A
ECONOMIA NÃO É VERDADEIRAMENTE UMA CIÊNCIA
Entrevista
ao jornal Frankfurter Allgemeine Sonntagszeitung
O
que ocorre a um matemático nestes dias sobre o tema Grécia?
O
que me impressiona em primeiro lugar, embora não tanto como matemático, é a fúria
nacionalista contra os "gregos na falência", atiçada por alguns média,
que assim desviam a atenção da contribuição alemã para a miséria grega.

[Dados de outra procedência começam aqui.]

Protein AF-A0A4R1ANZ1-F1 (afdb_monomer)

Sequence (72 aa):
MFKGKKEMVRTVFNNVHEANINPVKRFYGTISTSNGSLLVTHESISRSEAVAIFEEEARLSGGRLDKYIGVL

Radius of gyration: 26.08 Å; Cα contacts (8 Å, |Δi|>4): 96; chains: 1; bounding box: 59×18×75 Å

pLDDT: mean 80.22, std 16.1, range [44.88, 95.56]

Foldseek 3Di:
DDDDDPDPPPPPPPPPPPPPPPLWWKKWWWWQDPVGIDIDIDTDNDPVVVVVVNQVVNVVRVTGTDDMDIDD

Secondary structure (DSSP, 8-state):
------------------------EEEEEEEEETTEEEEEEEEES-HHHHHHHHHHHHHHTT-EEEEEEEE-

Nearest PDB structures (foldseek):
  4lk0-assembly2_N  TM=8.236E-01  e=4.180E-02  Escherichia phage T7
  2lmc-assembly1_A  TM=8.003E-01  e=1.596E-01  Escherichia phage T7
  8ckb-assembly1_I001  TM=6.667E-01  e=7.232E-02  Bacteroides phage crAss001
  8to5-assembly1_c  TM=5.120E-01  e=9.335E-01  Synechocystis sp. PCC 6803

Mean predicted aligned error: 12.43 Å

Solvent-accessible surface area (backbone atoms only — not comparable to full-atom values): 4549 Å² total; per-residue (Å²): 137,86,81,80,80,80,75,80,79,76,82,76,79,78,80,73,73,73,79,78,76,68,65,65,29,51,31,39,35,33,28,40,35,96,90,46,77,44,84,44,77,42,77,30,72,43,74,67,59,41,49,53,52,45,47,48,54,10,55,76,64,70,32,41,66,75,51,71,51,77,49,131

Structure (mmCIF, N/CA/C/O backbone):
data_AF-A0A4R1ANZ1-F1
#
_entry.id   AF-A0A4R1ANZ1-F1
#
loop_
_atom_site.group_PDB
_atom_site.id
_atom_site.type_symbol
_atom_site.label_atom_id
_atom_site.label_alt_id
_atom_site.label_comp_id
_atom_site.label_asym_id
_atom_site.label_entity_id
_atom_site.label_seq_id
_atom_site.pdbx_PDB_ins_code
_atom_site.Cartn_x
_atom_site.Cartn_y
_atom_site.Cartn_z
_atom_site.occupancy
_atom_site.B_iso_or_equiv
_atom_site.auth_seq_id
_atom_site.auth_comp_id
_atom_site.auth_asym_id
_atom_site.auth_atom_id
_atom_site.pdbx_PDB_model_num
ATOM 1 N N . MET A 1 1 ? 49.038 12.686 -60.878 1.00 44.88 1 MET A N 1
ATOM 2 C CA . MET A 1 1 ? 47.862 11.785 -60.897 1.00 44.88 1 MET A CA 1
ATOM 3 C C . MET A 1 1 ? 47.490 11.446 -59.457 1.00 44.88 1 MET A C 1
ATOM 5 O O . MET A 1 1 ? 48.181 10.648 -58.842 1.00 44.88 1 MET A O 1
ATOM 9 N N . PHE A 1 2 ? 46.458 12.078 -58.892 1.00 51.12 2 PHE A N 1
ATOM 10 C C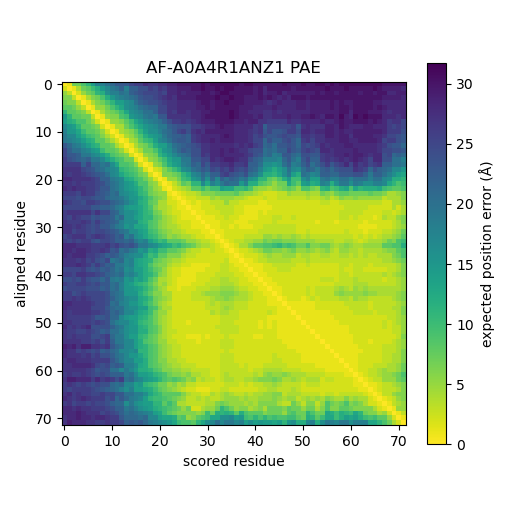A . PHE A 1 2 ? 46.004 11.804 -57.523 1.00 51.12 2 PHE A CA 1
ATOM 11 C C . PHE A 1 2 ? 44.845 10.807 -57.563 1.00 51.12 2 PHE A C 1
ATOM 13 O O . PHE A 1 2 ? 43.750 11.139 -58.007 1.00 51.12 2 PHE A O 1
ATOM 20 N N . LYS A 1 3 ? 45.093 9.567 -57.132 1.00 46.84 3 LYS A N 1
ATOM 21 C CA . LYS A 1 3 ? 44.063 8.529 -57.012 1.00 46.84 3 LYS A CA 1
ATOM 22 C C . LYS A 1 3 ? 43.591 8.501 -55.557 1.00 46.84 3 LYS A C 1
ATOM 24 O O . LYS A 1 3 ? 44.148 7.791 -54.727 1.00 46.84 3 LYS A O 1
ATOM 29 N N . GLY A 1 4 ? 42.608 9.342 -55.240 1.00 52.50 4 GLY A N 1
ATOM 30 C CA . GLY A 1 4 ? 41.970 9.373 -53.926 1.00 52.50 4 GLY A CA 1
ATOM 31 C C . GLY A 1 4 ? 41.200 8.078 -53.677 1.00 52.50 4 GLY A C 1
ATOM 32 O O . GLY A 1 4 ? 40.167 7.839 -54.301 1.00 52.50 4 GLY A O 1
ATOM 33 N N . LYS A 1 5 ? 41.702 7.229 -52.776 1.00 58.78 5 LYS A N 1
ATOM 34 C CA . LYS A 1 5 ? 40.926 6.122 -52.209 1.00 58.78 5 LYS A CA 1
ATOM 35 C C . LYS A 1 5 ? 39.886 6.729 -51.267 1.00 58.78 5 LYS A C 1
ATOM 37 O O . LYS A 1 5 ? 40.217 7.147 -50.165 1.00 58.78 5 LYS A O 1
ATOM 42 N N . LYS A 1 6 ? 38.635 6.814 -51.722 1.00 59.00 6 LYS A N 1
ATOM 43 C CA . LYS A 1 6 ? 37.483 7.081 -50.854 1.00 59.00 6 LYS A CA 1
ATOM 44 C C . LYS A 1 6 ? 37.254 5.824 -50.015 1.00 59.00 6 LYS A C 1
ATOM 46 O O . LYS A 1 6 ? 36.641 4.869 -50.485 1.00 59.00 6 LYS A O 1
ATOM 51 N N . GLU A 1 7 ? 37.816 5.794 -48.812 1.00 60.62 7 GLU A N 1
ATOM 52 C CA . GLU A 1 7 ? 37.468 4.781 -47.821 1.00 60.62 7 GLU A CA 1
ATOM 53 C C . GLU A 1 7 ? 35.988 4.954 -47.475 1.00 60.62 7 GLU A C 1
ATOM 55 O O . GLU A 1 7 ? 35.551 6.018 -47.035 1.00 60.62 7 GLU A O 1
ATOM 60 N N . MET A 1 8 ? 35.186 3.925 -47.751 1.00 59.97 8 MET A N 1
ATOM 61 C CA . MET A 1 8 ? 33.801 3.883 -47.301 1.00 59.97 8 MET A CA 1
ATOM 62 C C . MET A 1 8 ? 33.818 3.703 -45.785 1.00 59.97 8 MET A C 1
ATOM 64 O O . MET A 1 8 ? 33.932 2.585 -45.286 1.00 59.97 8 MET A O 1
ATOM 68 N N . VAL A 1 9 ? 33.742 4.820 -45.059 1.00 63.88 9 VAL A N 1
ATOM 69 C CA . VAL A 1 9 ? 33.539 4.834 -43.611 1.00 63.88 9 VAL A CA 1
ATOM 70 C C . VAL A 1 9 ? 32.176 4.205 -43.355 1.00 63.88 9 VAL A C 1
ATOM 72 O O . VAL A 1 9 ? 31.129 4.814 -43.569 1.00 63.88 9 VAL A O 1
ATOM 75 N N . ARG A 1 10 ? 32.187 2.928 -42.979 1.00 61.44 10 ARG A N 1
ATOM 76 C CA . ARG A 1 10 ? 30.987 2.179 -42.631 1.00 61.44 10 ARG A CA 1
ATOM 77 C C . ARG A 1 10 ? 30.476 2.761 -41.316 1.00 61.44 10 ARG A C 1
ATOM 79 O O . ARG A 1 10 ? 31.058 2.511 -40.265 1.00 61.44 10 ARG A O 1
ATOM 86 N N . THR A 1 11 ? 29.425 3.574 -41.367 1.00 61.41 11 THR A N 1
ATOM 87 C CA . THR A 1 11 ? 28.742 4.046 -40.160 1.00 61.41 11 THR A CA 1
ATOM 88 C C . THR A 1 11 ? 28.064 2.845 -39.513 1.00 61.41 11 THR A C 1
ATOM 90 O O . THR A 1 11 ? 26.993 2.413 -39.935 1.00 61.41 11 THR A O 1
ATOM 93 N N . VAL A 1 12 ? 28.728 2.243 -38.527 1.00 63.00 12 VAL A N 1
ATOM 94 C CA . VAL A 1 12 ? 28.117 1.218 -37.685 1.00 63.00 12 VAL A CA 1
ATOM 95 C C . VAL A 1 12 ? 27.189 1.960 -36.733 1.00 63.00 12 VAL A C 1
ATOM 97 O O . VAL A 1 12 ? 27.641 2.587 -35.779 1.00 63.00 12 VAL A O 1
ATOM 100 N N . PHE A 1 13 ? 25.890 1.944 -37.023 1.00 59.03 13 PHE A N 1
ATOM 101 C CA . PHE A 1 13 ? 24.885 2.366 -36.056 1.00 59.03 13 PHE A CA 1
ATOM 102 C C . PHE A 1 13 ? 24.903 1.342 -34.925 1.00 59.03 13 PHE A C 1
ATOM 104 O O . PHE A 1 13 ? 24.338 0.255 -35.040 1.00 59.03 13 PHE A O 1
ATOM 111 N N . ASN A 1 14 ? 25.647 1.661 -33.868 1.00 59.84 14 ASN A N 1
ATOM 112 C CA . ASN A 1 14 ? 25.724 0.838 -32.678 1.00 59.84 14 ASN A CA 1
ATOM 113 C C . ASN A 1 14 ? 24.383 0.980 -31.956 1.00 59.84 14 ASN A C 1
ATOM 115 O O . ASN A 1 14 ? 24.171 1.904 -31.177 1.00 59.84 14 ASN A O 1
ATOM 119 N N . ASN A 1 15 ? 23.444 0.096 -32.285 1.00 58.03 15 ASN A N 1
ATOM 120 C CA . ASN A 1 15 ? 22.082 0.100 -31.757 1.00 58.03 15 ASN A CA 1
ATOM 121 C C . ASN A 1 15 ? 22.026 -0.489 -30.337 1.00 58.03 15 ASN A C 1
ATOM 123 O O . ASN A 1 15 ? 21.085 -1.186 -29.968 1.00 58.03 15 ASN A O 1
ATOM 127 N N . VAL A 1 16 ? 23.067 -0.235 -29.545 1.00 59.12 16 VAL A N 1
ATOM 128 C CA . VAL A 1 16 ? 23.174 -0.651 -28.152 1.00 59.12 16 VAL A CA 1
ATOM 129 C C . VAL A 1 16 ? 22.519 0.441 -27.312 1.00 59.12 16 VAL A C 1
ATOM 131 O O . VAL A 1 16 ? 23.161 1.145 -26.542 1.00 59.12 16 VAL A O 1
ATOM 134 N N . HIS A 1 17 ? 21.216 0.637 -27.509 1.00 58.44 17 HIS A N 1
ATOM 135 C CA . HIS A 1 17 ? 20.399 1.120 -26.407 1.00 58.44 17 HIS A CA 1
ATOM 136 C C . HIS A 1 17 ? 20.255 -0.099 -25.498 1.00 58.44 17 HIS A C 1
ATOM 138 O O . HIS A 1 17 ? 19.406 -0.958 -25.737 1.00 58.44 17 HIS A O 1
ATOM 144 N N . GLU A 1 18 ? 21.165 -0.248 -24.532 1.00 57.38 18 GLU A N 1
ATOM 145 C CA . GLU A 1 18 ? 20.942 -1.178 -23.431 1.00 57.38 18 GLU A CA 1
ATOM 146 C C . GLU A 1 18 ? 19.568 -0.836 -22.869 1.00 57.38 18 GLU A C 1
ATOM 148 O O . GLU A 1 18 ? 19.334 0.288 -22.419 1.00 57.38 18 GLU A O 1
ATOM 153 N N . ALA A 1 19 ? 18.627 -1.775 -22.980 1.00 59.56 19 ALA A N 1
ATOM 154 C CA . ALA A 1 19 ? 17.372 -1.675 -22.271 1.00 59.56 19 ALA A CA 1
ATOM 155 C C . ALA A 1 19 ? 17.757 -1.624 -20.797 1.00 59.56 19 ALA A C 1
ATOM 157 O O . ALA A 1 19 ? 18.082 -2.643 -20.192 1.00 59.56 19 ALA A O 1
ATOM 158 N N . ASN A 1 20 ? 17.814 -0.415 -20.250 1.00 57.69 20 ASN A N 1
ATOM 159 C CA . ASN A 1 20 ? 18.025 -0.202 -18.839 1.00 57.69 20 ASN A CA 1
ATOM 160 C C . ASN A 1 20 ? 16.711 -0.654 -18.207 1.00 57.69 20 ASN A C 1
ATOM 162 O O . ASN A 1 20 ? 15.749 0.111 -18.128 1.00 57.69 20 ASN A O 1
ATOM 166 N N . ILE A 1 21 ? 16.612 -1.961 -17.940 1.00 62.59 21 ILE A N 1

Afinal, a Alemanha deve a sua vitória no campeonato mundial de exportação
essencialmente às exportações para a Europa do sul, financiadas com o
endividamento. Enquanto matemático, o que talvez me chame mais a atenção são
os grandes números, agora objecto de muita veneração, e os quais nem um Pitágoras
poderia sequer ter imaginado. E outro ponto também muito interessante é esta
repentina queda de uma economia nacional normalmente endividada na situação de
falência, em que já não há nada a fazer. Que limites foram aqui
verdadeiramente ultrapassados? Isto para mim não é realmente claro.
Constantemente
nos enchem os ouvidos com somas enormes. Na Grécia faltam 120 mil milhões,
talvez até 150 mil milhões, dos quais a Alemanha assume 22 mil milhões, ou
mesmo mais alguns milhares de milhões. Vamos assim perdendo pouco a pouco o
sentido das grandes somas?
Desde
a falência do Lehman Brothers, de facto, o negócio são quase exclusivamente
grandes números; o milhar de milhão tornou-se, de certo modo, a menor unidade
numérica. São números que realmente ninguém pode imaginar, e a educação
matemática, de resto, também pouco ajuda. Uma certa ilustração apresenta a
conta por cabeça: 8 mil milhões de euros de impostos distribuídos por 80 milhões
de habitantes significa 100 euros por pessoa. Isso já se pode então imaginar,
podendo contudo também, de certa maneira, induzir em erro, porque aqui as variáveis
da economia nacional são simplesmente aplicadas aos orçamentos privados.
Quando
os políticos atiram com números dão a impressão de competência - mesmo que
ninguém possa verificar esses números. Porquê?
Provavelmente
é porque, no caso dos números, existe pelo menos a ficção de
verificabilidade. Quem lança um número expõe-se ao risco de ser refutado. Nos
talk shows¸ no entanto,
tal é praticamente impossível, por isso se gosta de argumentar com todo o
tipo de números.
Surpreendentemente,
os políticos e até mesmo alguns economistas gostam de ligar o mundo
supostamente racional dos números com o mundo da magia, quando, por exemplo a
propósito dos números do desemprego, falam do "limite mágico dos cinco
milhões". Como se combina uma coisa com a outra?
Tal
fetichismo dos números talvez se pudesse chamar a magia do Iluminismo. Os números
tiveram na modernidade uma importância crescente incrível e a economia,
precisamente, tenta imitar as ciências naturais, entendendo-se a si mesma como
uma física social. Isto leva, na realidade, ao pensamento mágico. Pois é
evidente que a sociedade no seu conjunto não pode ser percebida apenas com métodos
matemáticos.
Incomoda-o
que os economistas se dediquem tanto à matemática?
Não,
não me incomoda nada, antes pelo contrário: como matemático ganho o meu
dinheiro na medida em que a matemática é utilizada noutras ciências e até
mesmo fora das ciências. A questão, no entanto, é saber em que domínios e a
que problemas faz sentido poder ser aplicado o método matemático das ciências
naturais em geral. E aqui há, no mínimo, exageros. Nas ciências naturais
matemáticas a ligação entre a matemática e a realidade reside na experimentação,
na qual as condições matemáticas ideais apenas são produzidas em laboratório.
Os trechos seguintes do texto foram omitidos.